Бесконечное море мертвенно блестящих зонтов и спин волна за волной накатывалось на сумрачные обочины – оседало черными брызгами человеческих тел, вязко колыхалось, выплескиваясь на кипящую огнями дорогу, наконец успокаивалось, застывало, в своей терпеливой неподвижности напоминая окаменевшую лаву на морском берегу… Противоположный выход бледным лимонно-желтым пятном тонул в дегтярно-черном пульсирующем муравейнике. При виде огромной площади, над которой висел водянистый, мутный, слабо фосфоресцирующий полумрак, – окруженной молчаливой, безжизненно плотной стеной из тысяч, десятков тысяч, иногда – вопреки разуму – подавленно думалось: миллионов людей, – она в который уже раз, уже почти привычно среди толпы, остро почувствовала свое безликое, никому не нужное, никому даже не известное и никем незамечаемое – ничтожное одиночество… Упадешь, будешь кричать, умрешь – никто не только не поможет, но и не заметит. Разве думает дерево о падающем в пропасть листе?
Редкие фонари бросали с высоты клочковатых фиолетовых облаков смазанные дождем блеклые желтые тени. Удушливый, зловонный туман дрожал от рева десятков автобусов, буксовавших в грязи у зияющих ободранными каркасами остановок. Автобусы осторожно, медленными толчками подвигались к обочинам – как будто опасаясь неистовства валившейся под колеса толпы; визжали полузадушенно двери, гудела под ударами кулаков и локтей скорлупка обшивки, и мерцающий безжизненным светом салон быстро наливался чернильною синью – как будто из гигантской мясорубки комковатым, плохо нарезанным фаршем заполнялась полупрозрачная, окольцованная поясками оконных переплетов кишка; мотор начинал хрипло, пробуя и не веря в свои силы, реветь, скрипучая коробка автобуса раскачивалась и вздрагивала, как полузатонувшая бочка на океанских волнах, выхлопная труба плескала ядовитыми испарениями бензиновой крови – и наконец с мучительным воем, как издыхающее, последним усилием рвущихся жил выползающее из ямы животное, автобус выдирался из огромной рядом с его старым и слабым телом толпы и со стоном и хрустом рессор, переваливаясь с колес на колеса, тащил свое надорвавшееся внутренней тяжестью брюхо в ночь – в черную пропасть, в открытый космос, в спасительное безлюдье и тишину.
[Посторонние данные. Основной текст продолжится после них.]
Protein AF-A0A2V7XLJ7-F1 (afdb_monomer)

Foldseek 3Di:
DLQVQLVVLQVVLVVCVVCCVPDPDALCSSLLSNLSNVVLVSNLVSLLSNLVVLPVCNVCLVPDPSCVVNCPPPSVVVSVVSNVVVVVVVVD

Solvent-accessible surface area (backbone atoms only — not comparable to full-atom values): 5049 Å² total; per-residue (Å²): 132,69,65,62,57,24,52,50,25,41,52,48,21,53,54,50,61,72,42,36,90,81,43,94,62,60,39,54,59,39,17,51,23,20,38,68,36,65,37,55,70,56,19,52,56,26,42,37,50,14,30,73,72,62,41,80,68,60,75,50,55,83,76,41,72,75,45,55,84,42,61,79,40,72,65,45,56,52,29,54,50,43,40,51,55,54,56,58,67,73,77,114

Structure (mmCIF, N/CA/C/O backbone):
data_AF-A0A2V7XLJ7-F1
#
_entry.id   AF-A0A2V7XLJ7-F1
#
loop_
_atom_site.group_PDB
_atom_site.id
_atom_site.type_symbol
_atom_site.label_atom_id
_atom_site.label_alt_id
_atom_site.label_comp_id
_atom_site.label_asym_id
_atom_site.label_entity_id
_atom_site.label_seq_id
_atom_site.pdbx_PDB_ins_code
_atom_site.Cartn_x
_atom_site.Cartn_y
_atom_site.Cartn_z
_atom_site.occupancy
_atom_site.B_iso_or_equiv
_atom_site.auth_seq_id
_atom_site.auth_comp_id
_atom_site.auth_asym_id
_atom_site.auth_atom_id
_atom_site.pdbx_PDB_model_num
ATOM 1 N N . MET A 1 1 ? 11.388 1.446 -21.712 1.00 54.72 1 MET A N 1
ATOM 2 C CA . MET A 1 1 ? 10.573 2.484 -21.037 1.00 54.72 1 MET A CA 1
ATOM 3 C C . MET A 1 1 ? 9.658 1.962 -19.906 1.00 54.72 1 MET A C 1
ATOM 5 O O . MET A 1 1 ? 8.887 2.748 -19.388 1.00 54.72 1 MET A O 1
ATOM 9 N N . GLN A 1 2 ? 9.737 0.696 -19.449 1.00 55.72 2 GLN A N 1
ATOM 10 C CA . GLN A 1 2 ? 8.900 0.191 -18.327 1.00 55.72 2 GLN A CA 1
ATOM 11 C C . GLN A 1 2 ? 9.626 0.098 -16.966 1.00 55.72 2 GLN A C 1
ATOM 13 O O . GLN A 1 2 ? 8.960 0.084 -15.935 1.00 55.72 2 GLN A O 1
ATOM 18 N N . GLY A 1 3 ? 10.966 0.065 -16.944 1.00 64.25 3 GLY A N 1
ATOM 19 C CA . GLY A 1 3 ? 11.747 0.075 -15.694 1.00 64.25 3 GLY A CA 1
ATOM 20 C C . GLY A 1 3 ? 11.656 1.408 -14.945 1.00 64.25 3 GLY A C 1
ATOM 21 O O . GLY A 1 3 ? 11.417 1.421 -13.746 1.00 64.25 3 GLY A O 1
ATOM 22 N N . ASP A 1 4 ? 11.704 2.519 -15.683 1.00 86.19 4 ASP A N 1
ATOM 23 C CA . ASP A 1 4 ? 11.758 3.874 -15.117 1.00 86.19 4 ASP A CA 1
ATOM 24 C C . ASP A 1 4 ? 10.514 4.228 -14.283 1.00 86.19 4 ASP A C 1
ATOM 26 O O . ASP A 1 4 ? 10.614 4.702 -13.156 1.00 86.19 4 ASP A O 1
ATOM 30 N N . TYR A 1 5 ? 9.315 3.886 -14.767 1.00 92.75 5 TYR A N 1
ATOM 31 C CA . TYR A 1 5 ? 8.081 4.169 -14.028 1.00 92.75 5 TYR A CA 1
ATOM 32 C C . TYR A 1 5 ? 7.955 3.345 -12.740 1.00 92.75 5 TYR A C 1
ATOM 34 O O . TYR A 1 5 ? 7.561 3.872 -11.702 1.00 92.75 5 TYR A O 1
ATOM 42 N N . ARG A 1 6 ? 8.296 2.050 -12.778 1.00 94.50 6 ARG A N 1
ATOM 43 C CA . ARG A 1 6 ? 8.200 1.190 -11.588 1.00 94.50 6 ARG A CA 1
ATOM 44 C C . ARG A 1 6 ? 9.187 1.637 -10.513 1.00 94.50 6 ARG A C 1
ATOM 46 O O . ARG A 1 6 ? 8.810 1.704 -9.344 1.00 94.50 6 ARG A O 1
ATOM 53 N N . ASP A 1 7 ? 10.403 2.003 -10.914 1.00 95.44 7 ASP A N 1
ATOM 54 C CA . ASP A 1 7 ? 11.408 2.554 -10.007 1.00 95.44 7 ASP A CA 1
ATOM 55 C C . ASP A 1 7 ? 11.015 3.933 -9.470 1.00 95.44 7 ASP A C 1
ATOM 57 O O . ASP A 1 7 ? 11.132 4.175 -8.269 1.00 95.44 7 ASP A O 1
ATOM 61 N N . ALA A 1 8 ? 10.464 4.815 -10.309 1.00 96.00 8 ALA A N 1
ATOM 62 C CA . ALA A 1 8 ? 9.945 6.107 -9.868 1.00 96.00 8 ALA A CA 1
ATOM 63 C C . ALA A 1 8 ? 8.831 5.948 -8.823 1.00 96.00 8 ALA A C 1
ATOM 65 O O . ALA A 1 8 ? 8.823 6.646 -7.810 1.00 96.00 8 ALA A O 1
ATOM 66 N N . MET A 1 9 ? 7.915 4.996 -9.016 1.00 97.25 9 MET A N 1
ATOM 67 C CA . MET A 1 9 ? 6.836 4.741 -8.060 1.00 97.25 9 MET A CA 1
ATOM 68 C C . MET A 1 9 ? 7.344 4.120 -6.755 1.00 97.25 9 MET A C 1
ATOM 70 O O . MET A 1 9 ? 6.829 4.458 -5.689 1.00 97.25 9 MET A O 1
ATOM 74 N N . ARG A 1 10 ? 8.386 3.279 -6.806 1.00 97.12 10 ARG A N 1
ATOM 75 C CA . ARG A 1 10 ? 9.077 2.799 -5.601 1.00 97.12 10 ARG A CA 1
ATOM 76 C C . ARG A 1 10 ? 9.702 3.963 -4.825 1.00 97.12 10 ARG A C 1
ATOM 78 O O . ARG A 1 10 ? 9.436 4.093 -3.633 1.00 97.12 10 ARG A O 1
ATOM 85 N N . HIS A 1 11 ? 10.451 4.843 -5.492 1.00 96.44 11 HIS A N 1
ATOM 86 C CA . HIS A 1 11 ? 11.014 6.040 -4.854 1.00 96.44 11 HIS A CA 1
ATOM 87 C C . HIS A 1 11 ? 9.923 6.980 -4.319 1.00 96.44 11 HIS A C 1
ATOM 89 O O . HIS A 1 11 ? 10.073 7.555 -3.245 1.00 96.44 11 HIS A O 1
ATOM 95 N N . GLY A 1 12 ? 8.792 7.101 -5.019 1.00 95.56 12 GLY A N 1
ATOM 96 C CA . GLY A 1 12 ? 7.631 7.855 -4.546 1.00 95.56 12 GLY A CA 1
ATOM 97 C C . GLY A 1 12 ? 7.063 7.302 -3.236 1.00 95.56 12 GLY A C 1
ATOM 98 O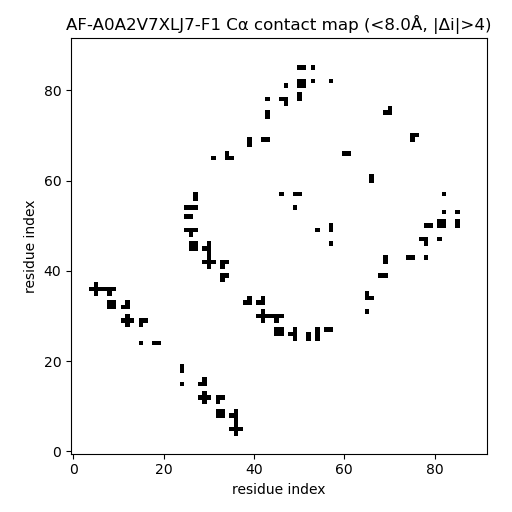 O . GLY A 1 12 ? 6.772 8.073 -2.324 1.00 95.56 12 GLY A O 1
ATOM 99 N N . ALA A 1 13 ? 6.967 5.974 -3.103 1.00 96.88 13 ALA A N 1
ATOM 100 C CA . ALA A 1 13 ? 6.566 5.334 -1.851 1.00 96.88 13 ALA A CA 1
ATOM 101 C C . ALA A 1 13 ? 7.534 5.688 -0.708 1.00 96.88 13 ALA A C 1
ATOM 103 O O . ALA A 1 13 ? 7.099 6.110 0.360 1.00 96.88 13 ALA A O 1
ATOM 104 N N . GLU A 1 14 ? 8.841 5.581 -0.952 1.00 96.12 14 GLU A N 1
ATOM 105 C CA . GLU A 1 14 ? 9.897 5.900 0.020 1.00 96.12 14 GLU A CA 1
ATOM 106 C C . GLU A 1 14 ? 9.872 7.379 0.442 1.00 96.12 14 GLU A C 1
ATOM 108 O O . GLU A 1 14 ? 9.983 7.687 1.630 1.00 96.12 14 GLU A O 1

В зыбком полумраке залитых грязной водою окон, как в огромном мутном аквариуме, проплывали угловатые человеческие фигуры – тяжко ворочались, оседая на дно, цеплялись изломанными руками за прогибавшиеся струнами поручни, на голубых, залитых подводным свечением лицах кричали, захлебываясь, квадратными ямами рты. Толпа вздыхала вязким могучим телом, как рыба, сорванная с мясом с крючка и брошенная на обжигающий лед, подрагивала, задыхаясь, с минуту – и обреченно замирала под иглами проливного дождя, врастая в истерзанный скелет остановки. Впереди была вечность.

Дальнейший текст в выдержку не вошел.